People’s Park was nothing more than a scruffy little lot between Haste Street and Dwight Way purchased by the University two years before. In the spring of 1969, it became the focus first of community organizers to create a public park and then of police, highway patrolmen and the National Guard, who were ordered to fence the lot off. In the riot that ensued on May 15, 1969, one man was killed with a shotgun and another blinded. Tear gas, rocks and bottles were thrown, and billy clubs were wielded. One hundred and twenty-eight people went to the hospital. Further riots took place in the ensuing weeks—at the park site, on campus and in between. Helicopters dropped tear gas onto crowds.
Sporadic, violent protests flared up at People’s Park throughout the 1970s, 80s and 90s over issues as diverse as Apartheid and the installation of a volleyball court in the park. (The latter, in 1991, sparked twelve days of rioting during which a homeless woman attempted to attack Chancellor Chang-Lin Tien with a knife. She was shot and killed by police.)
Today, People’s Park is still a scruffy little lot with a basketball hoop and a free clothing box, and is likely to remain so in the future. Leased by the University to the City of Berkeley, no one seems eager to do anything with it. Today’s Berkeley is a quieter place. Its politics are still remarkably fractious, but student protests are not the volatile factor they once were. Business majors cowed by academic pressure no longer have the energy to “smash the state” (note that after receiving enough “express deposits” of bricks and incendiary devices, the once glassy Bank of America branch at the corner of Telegraph Avenue and Durant Street is now a windowless, concrete fortress).
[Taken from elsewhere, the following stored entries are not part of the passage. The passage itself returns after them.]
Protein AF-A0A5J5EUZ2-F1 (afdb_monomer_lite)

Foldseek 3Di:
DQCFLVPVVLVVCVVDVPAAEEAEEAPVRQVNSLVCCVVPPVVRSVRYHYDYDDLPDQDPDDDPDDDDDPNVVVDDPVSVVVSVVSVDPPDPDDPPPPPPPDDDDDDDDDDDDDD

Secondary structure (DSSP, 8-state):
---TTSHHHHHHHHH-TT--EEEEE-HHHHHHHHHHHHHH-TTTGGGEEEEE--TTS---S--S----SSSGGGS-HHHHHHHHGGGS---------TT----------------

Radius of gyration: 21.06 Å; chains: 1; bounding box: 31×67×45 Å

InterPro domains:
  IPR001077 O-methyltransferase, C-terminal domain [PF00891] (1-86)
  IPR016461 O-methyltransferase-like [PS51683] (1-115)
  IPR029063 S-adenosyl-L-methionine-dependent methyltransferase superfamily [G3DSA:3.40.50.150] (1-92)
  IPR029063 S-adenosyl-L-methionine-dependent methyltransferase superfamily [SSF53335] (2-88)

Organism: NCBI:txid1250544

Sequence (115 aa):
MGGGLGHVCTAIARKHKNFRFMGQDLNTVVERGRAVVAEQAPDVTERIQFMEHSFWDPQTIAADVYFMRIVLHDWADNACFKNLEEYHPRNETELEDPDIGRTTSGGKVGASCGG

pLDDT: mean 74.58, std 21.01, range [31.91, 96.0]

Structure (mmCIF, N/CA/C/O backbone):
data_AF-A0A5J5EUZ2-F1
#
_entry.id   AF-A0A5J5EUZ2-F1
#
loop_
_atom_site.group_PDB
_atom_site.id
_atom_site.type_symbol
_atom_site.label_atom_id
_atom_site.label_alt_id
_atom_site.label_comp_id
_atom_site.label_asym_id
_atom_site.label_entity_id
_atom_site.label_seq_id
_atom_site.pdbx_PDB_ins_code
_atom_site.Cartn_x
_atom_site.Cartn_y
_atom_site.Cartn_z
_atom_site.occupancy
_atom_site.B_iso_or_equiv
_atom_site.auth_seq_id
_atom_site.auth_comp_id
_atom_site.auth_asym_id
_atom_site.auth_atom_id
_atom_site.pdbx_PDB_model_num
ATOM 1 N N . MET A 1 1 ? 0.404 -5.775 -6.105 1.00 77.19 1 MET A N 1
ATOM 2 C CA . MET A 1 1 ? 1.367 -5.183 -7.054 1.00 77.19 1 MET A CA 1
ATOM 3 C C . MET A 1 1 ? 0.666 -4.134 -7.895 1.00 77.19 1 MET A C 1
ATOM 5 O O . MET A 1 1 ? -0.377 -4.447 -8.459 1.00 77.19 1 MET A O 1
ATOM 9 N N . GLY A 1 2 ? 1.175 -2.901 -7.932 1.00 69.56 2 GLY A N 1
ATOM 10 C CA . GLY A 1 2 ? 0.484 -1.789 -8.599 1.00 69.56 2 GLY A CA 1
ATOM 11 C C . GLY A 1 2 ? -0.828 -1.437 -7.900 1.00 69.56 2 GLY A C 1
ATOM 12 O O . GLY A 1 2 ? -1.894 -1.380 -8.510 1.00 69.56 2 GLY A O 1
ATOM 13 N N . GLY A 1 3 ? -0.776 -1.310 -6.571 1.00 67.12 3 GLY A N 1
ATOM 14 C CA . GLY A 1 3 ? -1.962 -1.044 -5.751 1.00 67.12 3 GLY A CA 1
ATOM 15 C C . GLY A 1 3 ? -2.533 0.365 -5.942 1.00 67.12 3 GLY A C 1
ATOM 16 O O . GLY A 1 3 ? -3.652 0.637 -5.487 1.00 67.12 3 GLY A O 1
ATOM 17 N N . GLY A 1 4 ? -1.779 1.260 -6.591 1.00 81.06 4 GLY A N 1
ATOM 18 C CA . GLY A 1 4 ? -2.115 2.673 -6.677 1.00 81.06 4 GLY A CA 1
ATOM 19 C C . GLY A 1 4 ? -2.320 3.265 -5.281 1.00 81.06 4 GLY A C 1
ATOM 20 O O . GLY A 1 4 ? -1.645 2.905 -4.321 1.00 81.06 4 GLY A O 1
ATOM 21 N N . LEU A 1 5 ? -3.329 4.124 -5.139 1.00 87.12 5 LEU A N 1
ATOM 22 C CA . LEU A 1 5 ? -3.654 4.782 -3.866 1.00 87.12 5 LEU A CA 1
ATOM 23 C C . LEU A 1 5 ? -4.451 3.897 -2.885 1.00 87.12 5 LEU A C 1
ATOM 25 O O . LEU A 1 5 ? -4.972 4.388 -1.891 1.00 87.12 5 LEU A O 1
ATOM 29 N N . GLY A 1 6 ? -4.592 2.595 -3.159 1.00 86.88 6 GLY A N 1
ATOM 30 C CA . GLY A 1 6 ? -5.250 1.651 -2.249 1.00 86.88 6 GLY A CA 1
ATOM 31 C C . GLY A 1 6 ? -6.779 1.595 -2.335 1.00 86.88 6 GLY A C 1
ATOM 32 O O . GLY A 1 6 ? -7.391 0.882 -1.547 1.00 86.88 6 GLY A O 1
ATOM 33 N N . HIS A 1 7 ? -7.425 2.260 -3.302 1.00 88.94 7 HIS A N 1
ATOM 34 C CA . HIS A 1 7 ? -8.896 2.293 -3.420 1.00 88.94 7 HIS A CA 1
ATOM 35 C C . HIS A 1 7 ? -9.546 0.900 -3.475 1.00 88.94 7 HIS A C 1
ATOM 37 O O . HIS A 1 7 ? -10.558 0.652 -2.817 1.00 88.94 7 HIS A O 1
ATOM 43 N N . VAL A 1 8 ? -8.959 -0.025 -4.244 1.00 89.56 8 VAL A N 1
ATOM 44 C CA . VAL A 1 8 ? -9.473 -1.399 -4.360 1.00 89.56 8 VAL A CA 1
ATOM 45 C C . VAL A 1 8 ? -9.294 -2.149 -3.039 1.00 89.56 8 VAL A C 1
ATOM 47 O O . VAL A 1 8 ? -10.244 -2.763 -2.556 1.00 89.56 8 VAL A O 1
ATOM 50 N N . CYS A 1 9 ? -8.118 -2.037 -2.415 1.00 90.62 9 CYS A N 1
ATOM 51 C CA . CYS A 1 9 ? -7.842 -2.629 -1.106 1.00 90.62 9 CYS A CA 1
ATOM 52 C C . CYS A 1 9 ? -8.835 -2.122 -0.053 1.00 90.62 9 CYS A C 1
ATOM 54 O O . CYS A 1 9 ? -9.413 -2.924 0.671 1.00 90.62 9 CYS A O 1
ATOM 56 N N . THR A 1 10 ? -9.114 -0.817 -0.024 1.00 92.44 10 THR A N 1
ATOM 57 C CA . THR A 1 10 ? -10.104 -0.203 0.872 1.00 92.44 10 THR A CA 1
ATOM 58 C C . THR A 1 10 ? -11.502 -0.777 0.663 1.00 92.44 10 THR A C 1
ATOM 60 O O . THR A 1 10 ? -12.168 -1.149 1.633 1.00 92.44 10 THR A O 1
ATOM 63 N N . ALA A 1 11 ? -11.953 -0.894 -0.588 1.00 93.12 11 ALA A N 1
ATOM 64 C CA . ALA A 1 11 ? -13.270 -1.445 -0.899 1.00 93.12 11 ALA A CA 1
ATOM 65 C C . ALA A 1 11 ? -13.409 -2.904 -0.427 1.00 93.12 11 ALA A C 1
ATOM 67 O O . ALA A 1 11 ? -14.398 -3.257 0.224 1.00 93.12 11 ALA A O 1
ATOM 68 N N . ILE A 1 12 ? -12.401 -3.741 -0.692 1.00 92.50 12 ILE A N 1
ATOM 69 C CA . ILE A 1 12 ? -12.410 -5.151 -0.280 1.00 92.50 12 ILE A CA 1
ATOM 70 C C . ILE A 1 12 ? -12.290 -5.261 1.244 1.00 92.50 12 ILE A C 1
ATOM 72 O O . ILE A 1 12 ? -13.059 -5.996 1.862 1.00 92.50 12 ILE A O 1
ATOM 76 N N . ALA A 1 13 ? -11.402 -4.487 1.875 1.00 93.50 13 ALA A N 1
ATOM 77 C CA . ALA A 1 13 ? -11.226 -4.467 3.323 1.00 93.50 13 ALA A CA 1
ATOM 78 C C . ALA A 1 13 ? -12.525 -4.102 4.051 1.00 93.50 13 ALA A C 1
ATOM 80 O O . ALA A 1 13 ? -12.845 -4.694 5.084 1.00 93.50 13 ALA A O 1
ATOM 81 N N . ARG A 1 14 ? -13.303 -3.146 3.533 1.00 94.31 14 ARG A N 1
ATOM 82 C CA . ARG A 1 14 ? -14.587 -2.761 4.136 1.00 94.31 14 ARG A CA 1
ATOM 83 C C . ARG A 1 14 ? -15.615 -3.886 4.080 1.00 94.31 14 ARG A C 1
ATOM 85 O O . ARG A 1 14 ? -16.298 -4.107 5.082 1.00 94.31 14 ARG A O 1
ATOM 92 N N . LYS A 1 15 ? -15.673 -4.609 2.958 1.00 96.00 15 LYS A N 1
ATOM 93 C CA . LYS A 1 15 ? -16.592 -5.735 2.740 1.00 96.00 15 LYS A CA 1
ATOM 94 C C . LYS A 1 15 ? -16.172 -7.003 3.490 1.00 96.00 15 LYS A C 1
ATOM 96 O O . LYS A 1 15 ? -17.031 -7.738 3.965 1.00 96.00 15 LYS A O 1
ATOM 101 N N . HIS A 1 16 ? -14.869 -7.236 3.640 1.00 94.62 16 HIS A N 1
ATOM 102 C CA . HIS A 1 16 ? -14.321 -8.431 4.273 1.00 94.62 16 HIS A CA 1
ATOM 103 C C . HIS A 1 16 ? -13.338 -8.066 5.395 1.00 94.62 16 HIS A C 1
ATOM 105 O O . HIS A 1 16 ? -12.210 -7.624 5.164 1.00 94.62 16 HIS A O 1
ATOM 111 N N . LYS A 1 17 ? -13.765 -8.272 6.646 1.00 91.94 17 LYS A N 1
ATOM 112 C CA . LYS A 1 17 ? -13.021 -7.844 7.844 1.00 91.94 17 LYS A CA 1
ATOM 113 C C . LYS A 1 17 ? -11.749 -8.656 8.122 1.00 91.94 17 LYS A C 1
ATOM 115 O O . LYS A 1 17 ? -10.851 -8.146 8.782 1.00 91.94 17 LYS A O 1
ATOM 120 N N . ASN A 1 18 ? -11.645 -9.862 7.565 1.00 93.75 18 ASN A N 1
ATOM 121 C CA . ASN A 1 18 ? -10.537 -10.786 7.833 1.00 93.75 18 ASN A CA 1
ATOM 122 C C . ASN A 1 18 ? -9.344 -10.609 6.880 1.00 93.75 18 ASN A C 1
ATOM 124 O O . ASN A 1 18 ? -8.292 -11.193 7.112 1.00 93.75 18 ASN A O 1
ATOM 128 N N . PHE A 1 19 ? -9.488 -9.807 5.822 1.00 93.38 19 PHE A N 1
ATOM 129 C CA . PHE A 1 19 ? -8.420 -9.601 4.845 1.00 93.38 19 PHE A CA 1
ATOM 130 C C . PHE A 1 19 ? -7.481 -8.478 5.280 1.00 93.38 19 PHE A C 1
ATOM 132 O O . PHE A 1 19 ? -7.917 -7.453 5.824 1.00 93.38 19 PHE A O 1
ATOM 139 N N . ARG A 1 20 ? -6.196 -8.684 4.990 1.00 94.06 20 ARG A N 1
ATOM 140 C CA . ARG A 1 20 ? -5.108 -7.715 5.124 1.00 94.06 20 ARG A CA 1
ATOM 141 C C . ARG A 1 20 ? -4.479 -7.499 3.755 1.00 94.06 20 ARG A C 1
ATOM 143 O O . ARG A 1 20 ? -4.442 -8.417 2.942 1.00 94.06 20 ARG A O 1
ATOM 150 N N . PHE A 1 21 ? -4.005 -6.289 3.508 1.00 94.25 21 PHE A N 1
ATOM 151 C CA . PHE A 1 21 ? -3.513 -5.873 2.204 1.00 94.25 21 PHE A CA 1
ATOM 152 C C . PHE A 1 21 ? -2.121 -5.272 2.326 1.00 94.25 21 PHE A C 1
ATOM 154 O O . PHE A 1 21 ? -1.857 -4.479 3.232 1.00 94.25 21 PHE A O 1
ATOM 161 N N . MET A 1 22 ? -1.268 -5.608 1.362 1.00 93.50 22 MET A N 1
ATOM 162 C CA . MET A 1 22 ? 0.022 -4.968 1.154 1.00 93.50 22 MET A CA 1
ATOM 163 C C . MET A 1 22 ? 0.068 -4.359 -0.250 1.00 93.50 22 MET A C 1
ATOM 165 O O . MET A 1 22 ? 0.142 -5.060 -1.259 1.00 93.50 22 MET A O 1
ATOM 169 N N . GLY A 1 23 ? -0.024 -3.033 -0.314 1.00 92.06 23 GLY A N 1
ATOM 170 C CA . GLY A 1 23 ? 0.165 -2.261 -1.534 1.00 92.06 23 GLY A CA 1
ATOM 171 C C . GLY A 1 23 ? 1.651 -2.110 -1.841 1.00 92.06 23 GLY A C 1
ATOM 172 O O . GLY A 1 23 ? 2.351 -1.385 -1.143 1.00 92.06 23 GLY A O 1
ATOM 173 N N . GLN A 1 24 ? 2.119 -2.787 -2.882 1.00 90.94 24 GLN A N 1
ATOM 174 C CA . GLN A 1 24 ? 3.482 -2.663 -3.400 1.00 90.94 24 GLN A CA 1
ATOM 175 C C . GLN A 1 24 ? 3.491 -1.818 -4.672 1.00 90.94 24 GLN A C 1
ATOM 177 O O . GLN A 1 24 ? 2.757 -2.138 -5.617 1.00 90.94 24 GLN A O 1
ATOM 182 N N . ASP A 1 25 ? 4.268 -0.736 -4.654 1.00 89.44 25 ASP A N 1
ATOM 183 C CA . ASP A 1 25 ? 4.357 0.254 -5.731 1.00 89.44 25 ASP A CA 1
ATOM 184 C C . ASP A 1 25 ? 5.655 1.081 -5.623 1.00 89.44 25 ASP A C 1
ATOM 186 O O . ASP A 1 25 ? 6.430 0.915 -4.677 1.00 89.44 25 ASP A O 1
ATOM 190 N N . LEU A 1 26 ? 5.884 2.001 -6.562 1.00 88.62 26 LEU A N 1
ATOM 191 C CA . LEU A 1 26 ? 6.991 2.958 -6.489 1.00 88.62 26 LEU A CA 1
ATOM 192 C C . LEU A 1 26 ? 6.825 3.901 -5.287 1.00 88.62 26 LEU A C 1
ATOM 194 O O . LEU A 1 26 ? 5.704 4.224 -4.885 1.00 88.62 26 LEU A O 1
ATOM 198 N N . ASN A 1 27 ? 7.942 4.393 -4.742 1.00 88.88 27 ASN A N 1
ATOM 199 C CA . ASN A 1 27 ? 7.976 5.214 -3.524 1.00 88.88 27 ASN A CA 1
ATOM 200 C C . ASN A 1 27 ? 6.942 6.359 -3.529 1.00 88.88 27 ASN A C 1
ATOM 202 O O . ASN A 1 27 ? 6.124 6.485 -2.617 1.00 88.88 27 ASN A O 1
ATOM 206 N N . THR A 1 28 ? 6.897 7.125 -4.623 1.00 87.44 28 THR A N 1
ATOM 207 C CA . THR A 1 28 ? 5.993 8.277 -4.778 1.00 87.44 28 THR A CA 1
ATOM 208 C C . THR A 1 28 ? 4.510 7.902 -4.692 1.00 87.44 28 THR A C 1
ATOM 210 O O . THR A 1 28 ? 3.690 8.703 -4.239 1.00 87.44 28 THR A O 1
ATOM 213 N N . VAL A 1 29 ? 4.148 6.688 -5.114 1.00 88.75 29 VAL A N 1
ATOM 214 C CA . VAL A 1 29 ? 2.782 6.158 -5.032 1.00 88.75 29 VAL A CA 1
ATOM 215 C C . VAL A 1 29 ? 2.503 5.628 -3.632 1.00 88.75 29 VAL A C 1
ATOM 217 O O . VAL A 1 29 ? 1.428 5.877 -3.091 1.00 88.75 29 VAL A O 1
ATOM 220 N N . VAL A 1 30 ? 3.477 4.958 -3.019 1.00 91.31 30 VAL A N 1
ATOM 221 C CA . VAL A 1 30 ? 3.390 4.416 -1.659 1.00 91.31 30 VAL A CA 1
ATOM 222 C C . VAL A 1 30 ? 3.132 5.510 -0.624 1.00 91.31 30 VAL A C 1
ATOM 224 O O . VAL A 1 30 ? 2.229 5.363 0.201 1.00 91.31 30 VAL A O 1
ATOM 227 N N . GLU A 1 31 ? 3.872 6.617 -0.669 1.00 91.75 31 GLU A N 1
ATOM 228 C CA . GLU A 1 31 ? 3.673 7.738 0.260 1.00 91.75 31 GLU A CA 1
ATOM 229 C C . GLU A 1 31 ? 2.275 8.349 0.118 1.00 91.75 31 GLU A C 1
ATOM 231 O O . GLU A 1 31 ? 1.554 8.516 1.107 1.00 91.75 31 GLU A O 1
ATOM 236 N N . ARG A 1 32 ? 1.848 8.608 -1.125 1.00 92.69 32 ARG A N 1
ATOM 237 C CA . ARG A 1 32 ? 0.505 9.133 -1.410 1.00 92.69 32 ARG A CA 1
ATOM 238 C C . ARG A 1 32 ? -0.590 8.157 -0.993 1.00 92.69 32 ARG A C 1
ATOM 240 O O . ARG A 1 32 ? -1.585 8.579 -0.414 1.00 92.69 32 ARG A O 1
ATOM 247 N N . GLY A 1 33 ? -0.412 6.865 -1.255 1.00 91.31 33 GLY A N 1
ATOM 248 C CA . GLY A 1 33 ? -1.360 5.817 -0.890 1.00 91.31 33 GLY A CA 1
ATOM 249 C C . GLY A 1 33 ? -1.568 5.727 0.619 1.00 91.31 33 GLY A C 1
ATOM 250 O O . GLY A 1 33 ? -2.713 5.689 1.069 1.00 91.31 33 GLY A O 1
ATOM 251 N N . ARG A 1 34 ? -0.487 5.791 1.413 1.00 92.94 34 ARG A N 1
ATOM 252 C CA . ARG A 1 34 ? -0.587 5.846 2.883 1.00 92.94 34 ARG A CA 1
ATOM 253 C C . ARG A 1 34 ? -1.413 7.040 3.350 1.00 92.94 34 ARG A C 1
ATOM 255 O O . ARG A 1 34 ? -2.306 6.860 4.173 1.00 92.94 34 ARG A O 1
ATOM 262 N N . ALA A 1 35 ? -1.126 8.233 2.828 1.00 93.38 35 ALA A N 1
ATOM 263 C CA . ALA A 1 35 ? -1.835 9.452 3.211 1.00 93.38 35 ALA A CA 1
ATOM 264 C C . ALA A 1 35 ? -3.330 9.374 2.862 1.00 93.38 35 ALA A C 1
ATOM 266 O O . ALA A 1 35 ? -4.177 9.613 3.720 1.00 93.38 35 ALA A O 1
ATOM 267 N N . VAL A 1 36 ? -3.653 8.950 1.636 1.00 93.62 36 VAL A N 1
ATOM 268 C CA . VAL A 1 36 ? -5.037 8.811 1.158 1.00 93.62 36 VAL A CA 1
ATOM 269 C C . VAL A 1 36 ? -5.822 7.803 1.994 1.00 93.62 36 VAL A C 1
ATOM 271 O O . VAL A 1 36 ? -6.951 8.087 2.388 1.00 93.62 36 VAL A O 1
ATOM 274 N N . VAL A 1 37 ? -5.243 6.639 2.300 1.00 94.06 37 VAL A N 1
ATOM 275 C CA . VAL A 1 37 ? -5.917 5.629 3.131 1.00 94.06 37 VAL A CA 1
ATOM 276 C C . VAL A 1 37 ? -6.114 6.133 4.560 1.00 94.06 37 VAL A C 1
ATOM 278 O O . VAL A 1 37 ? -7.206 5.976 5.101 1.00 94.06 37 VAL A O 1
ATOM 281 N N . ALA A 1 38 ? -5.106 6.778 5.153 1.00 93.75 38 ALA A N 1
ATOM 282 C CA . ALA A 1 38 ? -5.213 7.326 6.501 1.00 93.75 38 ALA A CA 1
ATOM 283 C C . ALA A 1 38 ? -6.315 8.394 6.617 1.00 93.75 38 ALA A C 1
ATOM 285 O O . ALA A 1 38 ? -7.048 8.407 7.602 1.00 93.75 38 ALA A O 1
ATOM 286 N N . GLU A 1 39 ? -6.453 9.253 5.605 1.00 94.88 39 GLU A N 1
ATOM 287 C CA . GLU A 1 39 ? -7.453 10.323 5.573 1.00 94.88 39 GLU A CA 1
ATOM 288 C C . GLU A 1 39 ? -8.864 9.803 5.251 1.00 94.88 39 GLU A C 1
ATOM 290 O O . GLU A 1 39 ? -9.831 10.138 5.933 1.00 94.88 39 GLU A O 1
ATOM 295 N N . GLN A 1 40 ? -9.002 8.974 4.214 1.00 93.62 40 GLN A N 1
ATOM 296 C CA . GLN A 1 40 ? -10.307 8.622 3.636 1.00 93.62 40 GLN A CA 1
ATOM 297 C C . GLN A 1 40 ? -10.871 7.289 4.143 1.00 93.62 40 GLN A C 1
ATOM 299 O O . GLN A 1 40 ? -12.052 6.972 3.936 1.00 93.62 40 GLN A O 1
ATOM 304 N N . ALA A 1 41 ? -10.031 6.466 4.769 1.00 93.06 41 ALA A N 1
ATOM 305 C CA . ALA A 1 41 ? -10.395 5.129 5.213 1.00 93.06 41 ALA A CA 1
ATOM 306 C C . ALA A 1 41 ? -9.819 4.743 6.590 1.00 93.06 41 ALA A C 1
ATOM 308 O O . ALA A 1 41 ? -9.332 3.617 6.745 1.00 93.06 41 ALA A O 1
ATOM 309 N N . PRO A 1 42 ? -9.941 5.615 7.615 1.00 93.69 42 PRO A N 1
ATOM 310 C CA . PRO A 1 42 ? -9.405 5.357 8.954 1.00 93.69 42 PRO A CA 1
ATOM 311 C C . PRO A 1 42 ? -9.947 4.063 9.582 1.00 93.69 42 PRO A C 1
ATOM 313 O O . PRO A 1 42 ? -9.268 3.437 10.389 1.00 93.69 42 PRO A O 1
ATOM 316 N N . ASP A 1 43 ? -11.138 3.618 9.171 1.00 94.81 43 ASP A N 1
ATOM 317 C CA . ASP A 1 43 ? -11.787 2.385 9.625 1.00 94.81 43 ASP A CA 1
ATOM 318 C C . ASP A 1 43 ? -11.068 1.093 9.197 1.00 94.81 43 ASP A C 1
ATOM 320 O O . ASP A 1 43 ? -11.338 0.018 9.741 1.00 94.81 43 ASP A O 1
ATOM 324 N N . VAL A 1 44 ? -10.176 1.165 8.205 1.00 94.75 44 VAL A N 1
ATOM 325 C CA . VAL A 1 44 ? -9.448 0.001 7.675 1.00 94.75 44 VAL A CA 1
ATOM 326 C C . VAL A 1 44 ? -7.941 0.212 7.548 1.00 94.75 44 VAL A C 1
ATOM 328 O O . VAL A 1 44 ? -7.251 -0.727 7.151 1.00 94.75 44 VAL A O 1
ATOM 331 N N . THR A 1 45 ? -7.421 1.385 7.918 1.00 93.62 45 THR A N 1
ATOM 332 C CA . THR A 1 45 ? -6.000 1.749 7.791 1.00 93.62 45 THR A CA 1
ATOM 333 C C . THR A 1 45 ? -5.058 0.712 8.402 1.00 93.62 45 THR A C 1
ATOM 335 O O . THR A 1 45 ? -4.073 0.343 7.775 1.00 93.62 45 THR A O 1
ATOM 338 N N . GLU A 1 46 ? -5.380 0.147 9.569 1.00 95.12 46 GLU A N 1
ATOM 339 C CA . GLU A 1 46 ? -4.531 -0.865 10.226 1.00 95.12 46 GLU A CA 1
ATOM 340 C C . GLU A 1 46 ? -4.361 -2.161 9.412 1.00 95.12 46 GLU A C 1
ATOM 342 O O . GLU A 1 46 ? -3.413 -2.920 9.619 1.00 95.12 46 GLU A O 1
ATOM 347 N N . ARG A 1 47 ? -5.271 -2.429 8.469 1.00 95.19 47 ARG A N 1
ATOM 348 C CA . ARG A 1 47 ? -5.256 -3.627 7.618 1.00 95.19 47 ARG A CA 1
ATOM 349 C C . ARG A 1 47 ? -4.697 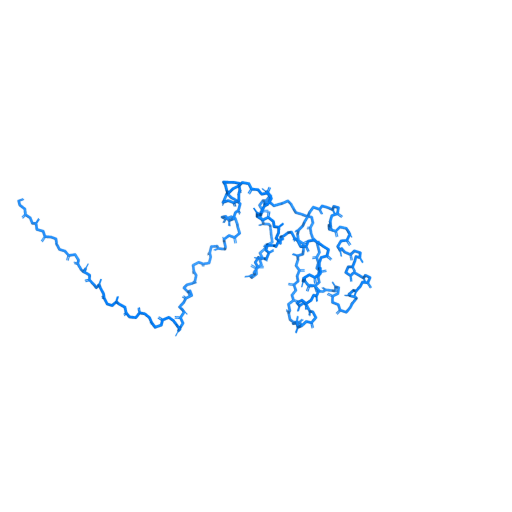-3.369 6.224 1.00 95.19 47 ARG A C 1
ATOM 351 O O . ARG A 1 47 ? -4.616 -4.317 5.444 1.00 95.19 47 ARG A O 1
ATOM 358 N N . ILE A 1 48 ? -4.336 -2.130 5.899 1.00 94.38 48 ILE A N 1
ATOM 359 C CA . ILE A 1 48 ? -3.796 -1.753 4.592 1.00 94.38 48 ILE A CA 1
ATOM 360 C C . ILE A 1 48 ? -2.425 -1.129 4.805 1.00 94.38 48 ILE A C 1
ATOM 362 O O . ILE A 1 48 ? -2.293 0.004 5.256 1.00 94.38 48 ILE A O 1
ATOM 366 N N . GLN A 1 49 ? -1.392 -1.884 4.457 1.00 93.62 49 GLN A N 1
ATOM 367 C CA . GLN A 1 49 ? -0.011 -1.430 4.526 1.00 93.62 49 GLN A CA 1
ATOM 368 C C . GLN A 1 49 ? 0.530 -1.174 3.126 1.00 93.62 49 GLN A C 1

In spite of itself, Berkeley society seems to have reached a strange point of balance. The interests of commerce, the University, the progressive left and NIMBY (Not In My Backyard) property owners and preservationists all counter each other over a fulcrum of political correctness so stifling that radical change would seem impossible.
On the threshold of the 21st century, Berkeley stands ready to be a full participant, if not a leader, in the New Economy. Its Internet and high technology businesses (like Ask Jeeves) are as successful as they can be. The city’s retail economy is booming. The arts are thriving, supported by the community. While bitter complaints are heard about the Cal football team, everyone agrees that the University of California—this year as every year one of the top three universities in the country—should be in good shape for years to come.
And there are still cows, too. (Don’t believe us? Pick up a quart of Berkeley Farms milk.)